═══ Given entries ═══

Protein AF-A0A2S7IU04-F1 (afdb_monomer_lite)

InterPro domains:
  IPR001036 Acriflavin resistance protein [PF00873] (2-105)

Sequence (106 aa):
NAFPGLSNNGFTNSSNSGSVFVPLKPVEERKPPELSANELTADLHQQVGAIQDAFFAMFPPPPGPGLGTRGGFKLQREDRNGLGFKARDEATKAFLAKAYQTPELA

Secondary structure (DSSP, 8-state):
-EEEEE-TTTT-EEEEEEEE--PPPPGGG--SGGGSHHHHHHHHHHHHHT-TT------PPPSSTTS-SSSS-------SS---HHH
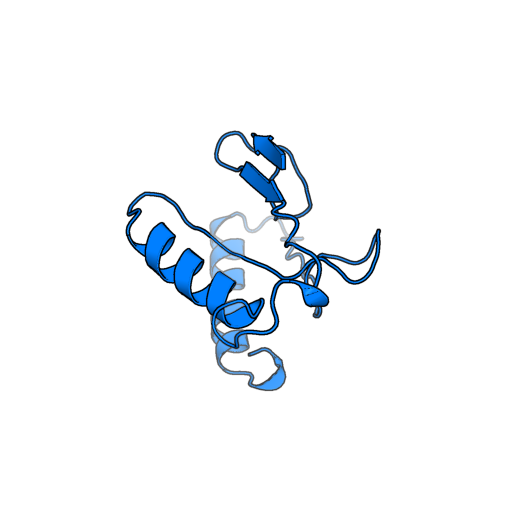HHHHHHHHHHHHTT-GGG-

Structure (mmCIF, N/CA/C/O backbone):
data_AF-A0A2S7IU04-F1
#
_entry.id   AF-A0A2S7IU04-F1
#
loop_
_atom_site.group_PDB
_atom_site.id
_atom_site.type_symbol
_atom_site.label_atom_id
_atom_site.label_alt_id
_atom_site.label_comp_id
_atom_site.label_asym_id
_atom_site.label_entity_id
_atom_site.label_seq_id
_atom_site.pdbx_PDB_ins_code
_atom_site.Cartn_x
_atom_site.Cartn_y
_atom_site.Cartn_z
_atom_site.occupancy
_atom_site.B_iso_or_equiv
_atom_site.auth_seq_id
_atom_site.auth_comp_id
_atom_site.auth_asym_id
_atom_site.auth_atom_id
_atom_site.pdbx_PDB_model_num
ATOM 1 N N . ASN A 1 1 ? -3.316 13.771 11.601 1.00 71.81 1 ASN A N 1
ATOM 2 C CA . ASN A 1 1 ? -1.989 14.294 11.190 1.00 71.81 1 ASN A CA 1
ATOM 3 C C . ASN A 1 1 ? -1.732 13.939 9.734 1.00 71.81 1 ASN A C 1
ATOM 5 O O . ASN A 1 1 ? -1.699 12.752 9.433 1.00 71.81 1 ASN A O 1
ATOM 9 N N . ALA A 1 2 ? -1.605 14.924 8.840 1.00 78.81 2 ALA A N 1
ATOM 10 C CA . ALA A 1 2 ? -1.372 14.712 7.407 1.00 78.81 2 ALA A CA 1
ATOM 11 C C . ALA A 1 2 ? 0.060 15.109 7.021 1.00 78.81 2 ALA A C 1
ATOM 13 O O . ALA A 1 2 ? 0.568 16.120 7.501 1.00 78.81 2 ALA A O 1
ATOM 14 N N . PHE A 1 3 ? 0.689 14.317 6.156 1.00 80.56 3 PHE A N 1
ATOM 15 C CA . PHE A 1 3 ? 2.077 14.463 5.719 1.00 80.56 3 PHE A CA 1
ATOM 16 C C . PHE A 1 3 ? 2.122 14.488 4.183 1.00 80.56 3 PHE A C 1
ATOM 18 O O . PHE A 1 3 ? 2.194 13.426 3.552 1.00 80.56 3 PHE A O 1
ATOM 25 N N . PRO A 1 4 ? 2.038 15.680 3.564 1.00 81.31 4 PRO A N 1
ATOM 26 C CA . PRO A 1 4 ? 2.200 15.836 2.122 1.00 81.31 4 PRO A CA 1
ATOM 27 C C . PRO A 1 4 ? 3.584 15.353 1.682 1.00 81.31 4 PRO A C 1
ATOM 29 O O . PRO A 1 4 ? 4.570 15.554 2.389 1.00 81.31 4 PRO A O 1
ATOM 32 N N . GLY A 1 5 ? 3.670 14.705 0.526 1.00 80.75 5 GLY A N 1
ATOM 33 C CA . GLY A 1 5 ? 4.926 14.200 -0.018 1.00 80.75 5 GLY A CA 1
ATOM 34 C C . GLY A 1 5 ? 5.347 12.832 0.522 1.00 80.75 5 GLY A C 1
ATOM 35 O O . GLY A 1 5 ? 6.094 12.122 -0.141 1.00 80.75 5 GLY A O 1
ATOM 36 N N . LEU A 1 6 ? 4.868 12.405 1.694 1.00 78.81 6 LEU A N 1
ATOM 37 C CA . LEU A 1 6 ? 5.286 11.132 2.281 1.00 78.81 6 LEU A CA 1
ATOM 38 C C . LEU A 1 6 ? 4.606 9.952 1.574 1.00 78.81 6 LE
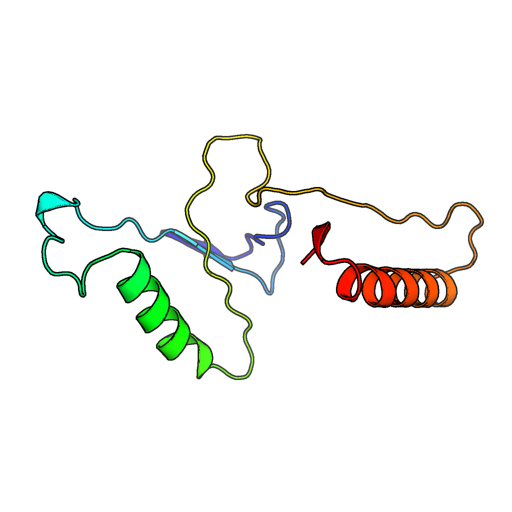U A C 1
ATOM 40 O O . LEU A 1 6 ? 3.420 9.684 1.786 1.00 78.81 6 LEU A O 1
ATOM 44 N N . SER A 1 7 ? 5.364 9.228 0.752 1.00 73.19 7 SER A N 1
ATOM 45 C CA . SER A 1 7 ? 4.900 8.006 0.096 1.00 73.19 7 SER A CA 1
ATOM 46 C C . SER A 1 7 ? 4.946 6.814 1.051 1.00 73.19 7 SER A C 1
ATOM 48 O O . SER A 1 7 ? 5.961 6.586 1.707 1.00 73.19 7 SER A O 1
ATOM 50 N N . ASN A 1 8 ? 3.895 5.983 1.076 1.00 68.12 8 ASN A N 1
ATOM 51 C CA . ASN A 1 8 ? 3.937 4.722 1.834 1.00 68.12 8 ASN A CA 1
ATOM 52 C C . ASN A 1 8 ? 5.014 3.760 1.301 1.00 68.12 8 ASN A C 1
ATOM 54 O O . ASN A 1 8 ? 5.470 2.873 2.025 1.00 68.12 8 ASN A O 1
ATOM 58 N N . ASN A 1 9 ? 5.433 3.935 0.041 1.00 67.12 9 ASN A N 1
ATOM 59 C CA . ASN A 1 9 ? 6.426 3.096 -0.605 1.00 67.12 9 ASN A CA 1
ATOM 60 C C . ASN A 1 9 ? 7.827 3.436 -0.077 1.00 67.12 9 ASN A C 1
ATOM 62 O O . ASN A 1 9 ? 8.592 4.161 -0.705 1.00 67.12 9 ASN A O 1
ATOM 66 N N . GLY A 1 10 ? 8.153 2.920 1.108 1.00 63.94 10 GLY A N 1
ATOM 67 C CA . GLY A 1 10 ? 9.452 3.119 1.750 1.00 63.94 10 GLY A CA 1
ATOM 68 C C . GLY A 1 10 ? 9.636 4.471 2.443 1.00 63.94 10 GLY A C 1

═══

• [Instructions for the task] Everything from the first line of the entries through the line containing "Structure (mmCIF, N/CA/C/O" is to be transcribed exactly; the pictures are not.

• [Problem solution]
Protein AF-A0A2S7IU04-F1 (afdb_monomer_lite)

InterPro domains:
  IPR001036 Acriflavin resistance protein [PF00873] (2-105)

Sequence (106 aa):
NAFPGLSNNGFTNSSNSGSVFVPLKPVEERKPPELSANELTADLHQQVGAIQDAFFAMFPPPPGPGLGTRGGFKLQREDRNGLGFKARDEATKAFLAKAYQTPELA

Secondary structure (DSSP, 8-state):
-EEEEE-TTTT-EEEEEEEE--PPPPGGG--SGGGSHHHHHHHHHHHHHT-TT------PPPSSTTS-SSSS-------SS---HHH
HHHHHHHHHHHHTT-GGG-

Structure (mmCIF, N/CA/C/O backbone):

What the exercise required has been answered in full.